O’Connor also described a mounting backlog at Quantico labs, which provide forensic-analysis support services to the FBI. Those employees are not even allowed to come to work because of the shutdown.

While Trump has claimed that there is a threat from drug trafficking on the southern border, a claim which experts refute saying most of the illegal drugs smuggled into the country come through legal entry points, the government shutdown itself is dangerously limiting financial support for drug trafficking investigations and undercover operations.

“FBI headquarters is trying to make sure that the most important topics are covered,” O’Connor said. “But that will get more and more difficult as the pot of money gets smaller and is not refilled.”

If the government is not reopened within the next few weeks, it is being reported, agents in various field offices may stage “a callout” — a coordinated sick day to protest the shutdown. Transportation Security Administration (TSA) agents have already begun doing this, according to CNN and other news outlets.
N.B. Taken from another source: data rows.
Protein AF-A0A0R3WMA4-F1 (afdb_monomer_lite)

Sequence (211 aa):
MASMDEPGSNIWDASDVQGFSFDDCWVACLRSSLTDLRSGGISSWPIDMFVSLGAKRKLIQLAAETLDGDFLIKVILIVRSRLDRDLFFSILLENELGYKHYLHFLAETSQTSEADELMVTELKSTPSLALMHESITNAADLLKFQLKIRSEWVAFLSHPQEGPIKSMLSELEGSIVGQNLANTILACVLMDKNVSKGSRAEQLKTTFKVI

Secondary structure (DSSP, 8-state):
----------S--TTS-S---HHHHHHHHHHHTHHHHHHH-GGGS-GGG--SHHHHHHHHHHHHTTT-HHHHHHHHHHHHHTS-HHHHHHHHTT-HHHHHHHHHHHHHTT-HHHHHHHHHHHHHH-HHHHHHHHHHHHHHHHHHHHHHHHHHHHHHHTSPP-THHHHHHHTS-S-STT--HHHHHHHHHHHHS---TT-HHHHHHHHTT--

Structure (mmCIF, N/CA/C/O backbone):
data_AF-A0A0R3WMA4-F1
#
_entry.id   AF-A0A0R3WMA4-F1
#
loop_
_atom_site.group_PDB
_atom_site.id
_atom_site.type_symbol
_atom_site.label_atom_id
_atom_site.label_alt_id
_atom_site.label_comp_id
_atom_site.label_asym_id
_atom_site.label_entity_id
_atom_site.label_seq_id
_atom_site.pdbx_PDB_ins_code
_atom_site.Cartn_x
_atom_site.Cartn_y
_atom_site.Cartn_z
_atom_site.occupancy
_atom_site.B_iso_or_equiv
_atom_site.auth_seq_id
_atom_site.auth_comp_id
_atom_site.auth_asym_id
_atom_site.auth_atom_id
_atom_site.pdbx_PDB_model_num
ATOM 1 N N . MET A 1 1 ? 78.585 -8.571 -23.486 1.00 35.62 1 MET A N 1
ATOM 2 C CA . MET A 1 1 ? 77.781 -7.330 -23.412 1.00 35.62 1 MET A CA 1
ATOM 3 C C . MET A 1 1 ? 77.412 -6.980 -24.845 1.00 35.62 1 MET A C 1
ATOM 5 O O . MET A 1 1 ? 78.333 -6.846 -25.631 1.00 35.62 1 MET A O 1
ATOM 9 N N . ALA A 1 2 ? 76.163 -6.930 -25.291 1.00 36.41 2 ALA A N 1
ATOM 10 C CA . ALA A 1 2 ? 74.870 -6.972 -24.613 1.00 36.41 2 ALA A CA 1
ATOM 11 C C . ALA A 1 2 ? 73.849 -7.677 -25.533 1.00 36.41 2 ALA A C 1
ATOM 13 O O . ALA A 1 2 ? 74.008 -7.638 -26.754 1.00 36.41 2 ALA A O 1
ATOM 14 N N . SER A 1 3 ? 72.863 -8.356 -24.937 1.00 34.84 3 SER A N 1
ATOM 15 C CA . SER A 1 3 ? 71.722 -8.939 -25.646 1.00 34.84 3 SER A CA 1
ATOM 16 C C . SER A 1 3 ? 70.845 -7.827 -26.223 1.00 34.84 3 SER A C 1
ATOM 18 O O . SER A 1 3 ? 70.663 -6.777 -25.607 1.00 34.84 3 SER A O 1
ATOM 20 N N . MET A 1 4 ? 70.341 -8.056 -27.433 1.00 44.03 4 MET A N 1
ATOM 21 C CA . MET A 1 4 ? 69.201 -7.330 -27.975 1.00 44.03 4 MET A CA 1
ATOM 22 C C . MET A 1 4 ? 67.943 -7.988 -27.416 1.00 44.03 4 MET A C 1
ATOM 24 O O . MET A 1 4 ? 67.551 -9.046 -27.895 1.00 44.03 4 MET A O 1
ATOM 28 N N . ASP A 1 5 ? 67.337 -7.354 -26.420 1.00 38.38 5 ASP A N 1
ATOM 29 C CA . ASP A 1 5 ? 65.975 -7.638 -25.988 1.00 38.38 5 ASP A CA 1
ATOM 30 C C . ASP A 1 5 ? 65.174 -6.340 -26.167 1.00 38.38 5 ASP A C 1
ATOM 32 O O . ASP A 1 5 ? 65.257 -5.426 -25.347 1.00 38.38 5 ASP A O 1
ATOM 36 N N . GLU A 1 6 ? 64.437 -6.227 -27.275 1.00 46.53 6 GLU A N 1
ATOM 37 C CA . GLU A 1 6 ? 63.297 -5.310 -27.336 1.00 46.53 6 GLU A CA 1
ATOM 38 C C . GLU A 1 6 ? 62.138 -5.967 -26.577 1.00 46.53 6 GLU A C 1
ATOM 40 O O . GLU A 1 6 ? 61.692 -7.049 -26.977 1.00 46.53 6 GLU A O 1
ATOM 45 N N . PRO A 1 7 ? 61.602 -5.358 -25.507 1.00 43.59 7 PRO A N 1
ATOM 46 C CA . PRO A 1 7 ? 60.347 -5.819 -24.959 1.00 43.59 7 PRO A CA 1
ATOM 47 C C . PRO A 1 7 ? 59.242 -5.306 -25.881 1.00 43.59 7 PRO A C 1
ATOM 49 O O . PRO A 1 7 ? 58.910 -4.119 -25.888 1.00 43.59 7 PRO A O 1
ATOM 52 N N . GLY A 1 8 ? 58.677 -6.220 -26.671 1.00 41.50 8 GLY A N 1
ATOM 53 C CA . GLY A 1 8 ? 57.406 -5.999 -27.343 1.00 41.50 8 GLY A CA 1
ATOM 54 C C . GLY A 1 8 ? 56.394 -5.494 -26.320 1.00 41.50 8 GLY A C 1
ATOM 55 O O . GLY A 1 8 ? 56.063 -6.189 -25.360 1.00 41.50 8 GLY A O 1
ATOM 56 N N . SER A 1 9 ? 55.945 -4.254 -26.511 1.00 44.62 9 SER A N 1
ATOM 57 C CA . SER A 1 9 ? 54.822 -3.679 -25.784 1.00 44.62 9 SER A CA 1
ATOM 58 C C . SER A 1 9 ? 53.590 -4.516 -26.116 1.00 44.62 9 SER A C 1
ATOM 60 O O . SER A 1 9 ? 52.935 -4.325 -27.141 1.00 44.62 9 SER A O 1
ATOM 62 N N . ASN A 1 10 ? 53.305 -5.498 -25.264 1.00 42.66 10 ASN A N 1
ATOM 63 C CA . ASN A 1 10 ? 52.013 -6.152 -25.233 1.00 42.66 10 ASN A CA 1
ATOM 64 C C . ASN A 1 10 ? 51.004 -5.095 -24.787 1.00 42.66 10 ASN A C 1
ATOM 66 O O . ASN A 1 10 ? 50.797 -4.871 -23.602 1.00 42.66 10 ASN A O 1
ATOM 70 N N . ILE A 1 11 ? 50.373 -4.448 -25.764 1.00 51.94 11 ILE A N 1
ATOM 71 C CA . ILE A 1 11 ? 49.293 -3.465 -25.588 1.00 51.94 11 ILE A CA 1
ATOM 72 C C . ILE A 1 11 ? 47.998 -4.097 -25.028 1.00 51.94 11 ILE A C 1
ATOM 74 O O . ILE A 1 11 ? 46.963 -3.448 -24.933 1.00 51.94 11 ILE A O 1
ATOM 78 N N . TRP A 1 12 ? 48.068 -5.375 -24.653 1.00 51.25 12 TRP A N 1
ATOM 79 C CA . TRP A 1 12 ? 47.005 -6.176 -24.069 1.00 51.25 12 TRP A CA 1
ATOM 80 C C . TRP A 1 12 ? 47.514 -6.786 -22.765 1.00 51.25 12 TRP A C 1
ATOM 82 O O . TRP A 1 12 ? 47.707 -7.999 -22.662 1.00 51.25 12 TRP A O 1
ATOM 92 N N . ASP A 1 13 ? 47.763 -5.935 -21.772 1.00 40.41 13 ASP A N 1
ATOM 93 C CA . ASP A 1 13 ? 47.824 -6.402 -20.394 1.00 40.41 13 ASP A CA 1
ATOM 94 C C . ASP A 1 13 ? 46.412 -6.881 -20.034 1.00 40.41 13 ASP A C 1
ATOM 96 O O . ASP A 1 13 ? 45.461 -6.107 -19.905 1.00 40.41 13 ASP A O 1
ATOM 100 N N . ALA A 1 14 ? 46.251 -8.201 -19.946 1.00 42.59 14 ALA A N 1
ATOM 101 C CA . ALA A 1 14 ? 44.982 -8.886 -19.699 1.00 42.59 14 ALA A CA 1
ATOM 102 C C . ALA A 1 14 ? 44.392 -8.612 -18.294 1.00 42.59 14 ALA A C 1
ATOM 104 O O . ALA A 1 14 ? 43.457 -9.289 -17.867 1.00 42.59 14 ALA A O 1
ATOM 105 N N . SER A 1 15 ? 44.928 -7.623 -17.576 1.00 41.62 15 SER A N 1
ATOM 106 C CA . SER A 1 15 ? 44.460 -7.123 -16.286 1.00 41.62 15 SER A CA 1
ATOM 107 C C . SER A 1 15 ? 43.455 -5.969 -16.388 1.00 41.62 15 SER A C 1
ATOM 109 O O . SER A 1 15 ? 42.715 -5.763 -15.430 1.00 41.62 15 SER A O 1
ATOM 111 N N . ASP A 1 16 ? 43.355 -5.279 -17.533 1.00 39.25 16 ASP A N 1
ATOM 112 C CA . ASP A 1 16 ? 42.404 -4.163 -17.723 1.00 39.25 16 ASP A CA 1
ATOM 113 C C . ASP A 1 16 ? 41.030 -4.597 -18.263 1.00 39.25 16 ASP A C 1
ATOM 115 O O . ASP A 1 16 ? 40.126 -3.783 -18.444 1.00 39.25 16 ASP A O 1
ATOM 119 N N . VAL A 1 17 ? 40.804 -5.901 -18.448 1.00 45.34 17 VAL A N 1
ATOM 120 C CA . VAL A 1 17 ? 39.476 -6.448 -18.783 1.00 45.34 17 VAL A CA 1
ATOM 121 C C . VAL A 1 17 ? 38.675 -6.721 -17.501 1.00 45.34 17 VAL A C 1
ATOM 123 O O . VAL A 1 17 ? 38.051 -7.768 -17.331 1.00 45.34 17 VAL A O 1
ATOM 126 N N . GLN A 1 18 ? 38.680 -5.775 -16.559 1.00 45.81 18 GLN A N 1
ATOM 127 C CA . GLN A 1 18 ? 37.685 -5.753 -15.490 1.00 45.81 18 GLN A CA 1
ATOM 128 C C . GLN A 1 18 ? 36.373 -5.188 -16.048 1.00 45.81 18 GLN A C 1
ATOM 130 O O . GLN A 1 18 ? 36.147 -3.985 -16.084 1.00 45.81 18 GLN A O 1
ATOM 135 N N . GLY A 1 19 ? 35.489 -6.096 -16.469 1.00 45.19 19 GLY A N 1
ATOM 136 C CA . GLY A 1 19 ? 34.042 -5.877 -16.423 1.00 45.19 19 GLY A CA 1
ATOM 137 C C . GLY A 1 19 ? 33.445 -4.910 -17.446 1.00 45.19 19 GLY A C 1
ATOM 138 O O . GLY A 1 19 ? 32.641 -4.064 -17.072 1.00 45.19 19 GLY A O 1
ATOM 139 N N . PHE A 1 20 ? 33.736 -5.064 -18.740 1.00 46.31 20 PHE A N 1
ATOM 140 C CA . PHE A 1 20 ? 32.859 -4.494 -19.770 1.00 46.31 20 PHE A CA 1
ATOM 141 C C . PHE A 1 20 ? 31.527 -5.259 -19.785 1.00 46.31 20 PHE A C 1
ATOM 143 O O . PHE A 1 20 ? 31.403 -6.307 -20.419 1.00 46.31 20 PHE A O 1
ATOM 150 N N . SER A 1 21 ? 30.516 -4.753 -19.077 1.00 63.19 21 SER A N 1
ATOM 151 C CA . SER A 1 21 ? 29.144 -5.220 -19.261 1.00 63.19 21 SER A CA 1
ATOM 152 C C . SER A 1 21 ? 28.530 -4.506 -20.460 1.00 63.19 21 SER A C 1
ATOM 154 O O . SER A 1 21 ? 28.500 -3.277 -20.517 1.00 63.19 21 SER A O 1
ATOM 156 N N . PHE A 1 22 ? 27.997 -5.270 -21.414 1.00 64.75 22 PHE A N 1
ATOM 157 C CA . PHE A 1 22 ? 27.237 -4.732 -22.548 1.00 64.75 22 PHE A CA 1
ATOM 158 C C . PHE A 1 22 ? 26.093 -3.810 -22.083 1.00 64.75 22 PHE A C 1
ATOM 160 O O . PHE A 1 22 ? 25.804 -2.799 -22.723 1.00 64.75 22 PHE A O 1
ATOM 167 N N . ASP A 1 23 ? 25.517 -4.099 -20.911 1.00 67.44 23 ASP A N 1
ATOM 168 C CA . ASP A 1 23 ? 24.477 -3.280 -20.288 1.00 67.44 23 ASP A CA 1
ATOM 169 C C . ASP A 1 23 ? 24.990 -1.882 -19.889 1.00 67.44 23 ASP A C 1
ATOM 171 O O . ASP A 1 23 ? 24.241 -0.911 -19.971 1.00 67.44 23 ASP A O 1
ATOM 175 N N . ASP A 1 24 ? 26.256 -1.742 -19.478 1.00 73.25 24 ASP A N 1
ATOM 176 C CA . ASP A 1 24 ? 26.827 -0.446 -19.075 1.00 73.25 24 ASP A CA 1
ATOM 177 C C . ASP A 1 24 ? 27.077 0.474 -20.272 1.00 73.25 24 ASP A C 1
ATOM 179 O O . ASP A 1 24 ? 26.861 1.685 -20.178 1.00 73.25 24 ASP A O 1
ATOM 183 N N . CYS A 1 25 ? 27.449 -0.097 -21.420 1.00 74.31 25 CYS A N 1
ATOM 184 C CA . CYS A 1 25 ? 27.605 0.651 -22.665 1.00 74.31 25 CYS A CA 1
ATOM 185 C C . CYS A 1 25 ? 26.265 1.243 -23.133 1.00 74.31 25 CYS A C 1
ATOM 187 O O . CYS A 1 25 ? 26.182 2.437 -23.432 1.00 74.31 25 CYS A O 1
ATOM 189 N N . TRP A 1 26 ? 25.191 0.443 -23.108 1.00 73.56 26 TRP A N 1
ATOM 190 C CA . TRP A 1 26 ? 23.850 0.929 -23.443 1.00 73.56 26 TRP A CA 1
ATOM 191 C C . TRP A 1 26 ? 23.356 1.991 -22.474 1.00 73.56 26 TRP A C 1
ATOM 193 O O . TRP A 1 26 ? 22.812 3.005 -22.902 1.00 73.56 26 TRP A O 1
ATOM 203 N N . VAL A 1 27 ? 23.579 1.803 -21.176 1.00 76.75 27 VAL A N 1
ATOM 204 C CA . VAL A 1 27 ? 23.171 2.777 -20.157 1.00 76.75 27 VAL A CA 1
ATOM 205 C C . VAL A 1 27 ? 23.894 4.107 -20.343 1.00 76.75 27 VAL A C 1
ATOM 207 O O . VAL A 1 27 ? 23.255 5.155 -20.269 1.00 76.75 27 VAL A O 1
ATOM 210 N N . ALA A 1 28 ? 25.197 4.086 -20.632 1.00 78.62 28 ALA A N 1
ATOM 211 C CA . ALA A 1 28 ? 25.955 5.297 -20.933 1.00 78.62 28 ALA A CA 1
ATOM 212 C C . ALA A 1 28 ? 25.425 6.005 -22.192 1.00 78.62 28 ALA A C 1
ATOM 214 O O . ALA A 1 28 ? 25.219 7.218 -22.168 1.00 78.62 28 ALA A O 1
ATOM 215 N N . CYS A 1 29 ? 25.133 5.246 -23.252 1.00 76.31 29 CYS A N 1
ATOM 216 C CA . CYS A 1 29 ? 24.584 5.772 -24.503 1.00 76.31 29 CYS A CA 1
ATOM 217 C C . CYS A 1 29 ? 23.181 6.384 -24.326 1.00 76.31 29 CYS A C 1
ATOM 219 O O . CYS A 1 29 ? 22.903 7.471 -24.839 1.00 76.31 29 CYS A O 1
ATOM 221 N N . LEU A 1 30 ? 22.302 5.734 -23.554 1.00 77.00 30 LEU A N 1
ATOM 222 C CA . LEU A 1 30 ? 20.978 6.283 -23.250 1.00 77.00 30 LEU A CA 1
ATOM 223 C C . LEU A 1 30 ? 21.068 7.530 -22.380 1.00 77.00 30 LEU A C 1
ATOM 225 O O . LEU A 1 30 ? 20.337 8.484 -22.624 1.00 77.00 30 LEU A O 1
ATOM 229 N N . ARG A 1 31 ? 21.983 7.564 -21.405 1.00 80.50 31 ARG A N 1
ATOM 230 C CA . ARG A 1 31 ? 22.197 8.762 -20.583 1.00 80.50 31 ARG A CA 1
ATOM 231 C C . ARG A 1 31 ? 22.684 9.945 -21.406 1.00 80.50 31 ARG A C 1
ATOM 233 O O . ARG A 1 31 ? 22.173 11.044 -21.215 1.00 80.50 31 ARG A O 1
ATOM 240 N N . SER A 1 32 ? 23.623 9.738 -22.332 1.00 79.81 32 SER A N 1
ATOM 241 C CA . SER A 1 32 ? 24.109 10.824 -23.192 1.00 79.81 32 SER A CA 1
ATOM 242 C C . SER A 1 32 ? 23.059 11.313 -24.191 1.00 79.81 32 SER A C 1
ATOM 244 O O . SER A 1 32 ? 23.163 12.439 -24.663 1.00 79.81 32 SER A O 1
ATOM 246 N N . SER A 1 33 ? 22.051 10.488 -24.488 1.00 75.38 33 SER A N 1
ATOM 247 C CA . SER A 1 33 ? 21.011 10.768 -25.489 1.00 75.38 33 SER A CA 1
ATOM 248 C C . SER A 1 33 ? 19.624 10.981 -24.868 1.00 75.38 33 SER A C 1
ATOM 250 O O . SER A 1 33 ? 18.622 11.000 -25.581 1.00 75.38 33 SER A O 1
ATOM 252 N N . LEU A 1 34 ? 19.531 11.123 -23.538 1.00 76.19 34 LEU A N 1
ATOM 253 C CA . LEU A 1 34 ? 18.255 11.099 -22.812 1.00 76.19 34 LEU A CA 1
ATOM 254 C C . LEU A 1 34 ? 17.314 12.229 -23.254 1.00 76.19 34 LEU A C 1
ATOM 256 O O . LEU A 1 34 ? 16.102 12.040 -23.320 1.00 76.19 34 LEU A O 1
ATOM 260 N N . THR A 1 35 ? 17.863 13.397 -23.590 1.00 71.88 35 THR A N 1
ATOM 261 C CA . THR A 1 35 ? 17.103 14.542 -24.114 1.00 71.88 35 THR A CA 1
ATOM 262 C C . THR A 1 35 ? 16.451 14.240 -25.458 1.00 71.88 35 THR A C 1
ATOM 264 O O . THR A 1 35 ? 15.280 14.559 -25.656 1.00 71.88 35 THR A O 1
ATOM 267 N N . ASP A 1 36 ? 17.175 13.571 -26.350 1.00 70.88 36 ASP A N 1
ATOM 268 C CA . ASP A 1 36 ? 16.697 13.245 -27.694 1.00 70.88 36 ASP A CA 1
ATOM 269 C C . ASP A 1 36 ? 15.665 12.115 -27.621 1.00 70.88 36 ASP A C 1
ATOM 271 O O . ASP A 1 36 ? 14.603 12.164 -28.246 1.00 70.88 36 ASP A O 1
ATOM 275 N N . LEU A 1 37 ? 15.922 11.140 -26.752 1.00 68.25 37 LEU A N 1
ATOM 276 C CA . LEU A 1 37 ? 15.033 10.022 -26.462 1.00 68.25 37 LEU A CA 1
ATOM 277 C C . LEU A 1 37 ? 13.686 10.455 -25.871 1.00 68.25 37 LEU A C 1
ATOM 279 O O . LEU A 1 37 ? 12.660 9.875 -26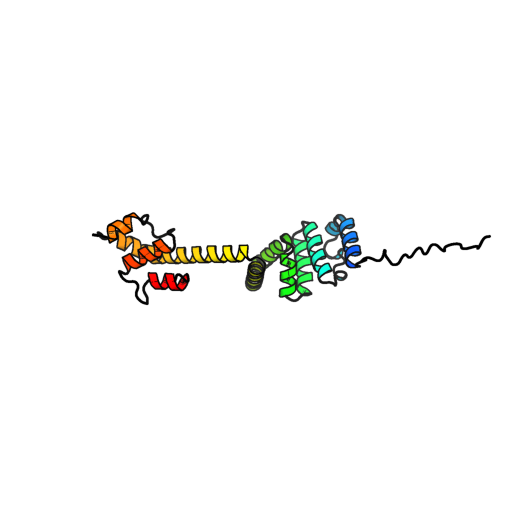.230 1.00 68.25 37 LEU A O 1
ATOM 283 N N . ARG A 1 38 ? 13.661 11.499 -25.030 1.00 70.81 38 ARG A N 1
ATOM 284 C CA . ARG A 1 38 ? 12.409 12.106 -24.536 1.00 70.81 38 ARG A CA 1
ATOM 285 C C . ARG A 1 38 ? 11.535 12.628 -25.676 1.00 70.81 38 ARG A C 1
ATOM 287 O O . ARG A 1 38 ? 10.320 12.491 -25.621 1.00 70.81 38 ARG A O 1
ATOM 294 N N . SER A 1 39 ? 12.139 13.198 -26.719 1.00 73.56 39 SER A N 1
ATOM 295 C CA . SER A 1 39 ? 11.392 13.756 -27.855 1.00 73.56 39 SER A CA 1
ATOM 296 C C . SER A 1 39 ? 10.832 12.686 -28.803 1.00 73.56 39 SER A C 1
ATOM 298 O O . SER A 1 39 ? 9.798 12.899 -29.432 1.00 73.56 39 SER A O 1
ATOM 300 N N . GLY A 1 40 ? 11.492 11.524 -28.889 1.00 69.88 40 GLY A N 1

A coordinated “sick-out” would be one way of protesting the current conditions, since the Taft-Hartley Act, enacted in 1947, prohibits public employees from going on strike. Federal-employee unions may also turn to the courts for recourse. Requiring employees to work without pay violates the Fair Labor Standards Act of 1938.

The FBI is not the only agency whose limited budget and resources could compromise national security, according to The Atlantic. More than half of the staff of the newly established Cybersecurity and Infrastructure Security Agency, a division of Homeland Security tasked with protecting the country’s critical infrastructure, have been furloughed, as we originally reported.

IRS Agents Called Back to Work Without Pay

Meanwhile, the U.S. Internal Revenue Service indicated Tuesday it intends to bring back more than 46,000 workers furloughed by the shutdown, requiring them to work without pay, to process annual tax returns and refunds for the tax season coming up soon, beginning January 28.

The agency is part of the Department of the Treasury, and has a contingency plan that calls for about 57 percent of its 80,000-member workforce to be designated “excepted or exempt” from the shutdown.

The administration’s plan is already the target of a lawsuit by the National Treasury Employees Union (NTEU), which claims the plan is illegal because it obligates funds that have not been appropriated by Congress, according to Reuters.

Democrats in the House of Representatives are considering hearings on the shutdown’s impact on the IRS, including the agency’s ability to deliver tax refunds on time.

“There is no doubt the IRS needs to get ready for the 2019 filing season that starts Jan. 28, and IRS employees want to work,” NTEU National President Tony Reardon said in a statement. “But the hard, cold reality is that they’ve already missed a paycheck and soon they’ll be asked to work for free for as long as the shutdown lasts.”

Economic Contraction

In addition to threatening the president’s security, national security and cybersecurity, the shutdown is also threatening to crash the economy, as reported by the New York Times on Tuesday.

“The partial government shutdown is inflicting far greater damage on the United States economy than previously estimated, the White House acknowledged on Tuesday, as President Trump’s economists doubled projections of how much economic growth is being lost each week the standoff with Democrats continues,” the Times reported. “The revised estimates from the Council of Economic Advisers show that the shutdown, now in its fourth week, is beginning to have real economic consequences. The analysis, and other projections from outside the White House, suggests that the shutdown has already weighed significantly on growth and could ultimately push the United States economy into a contraction.”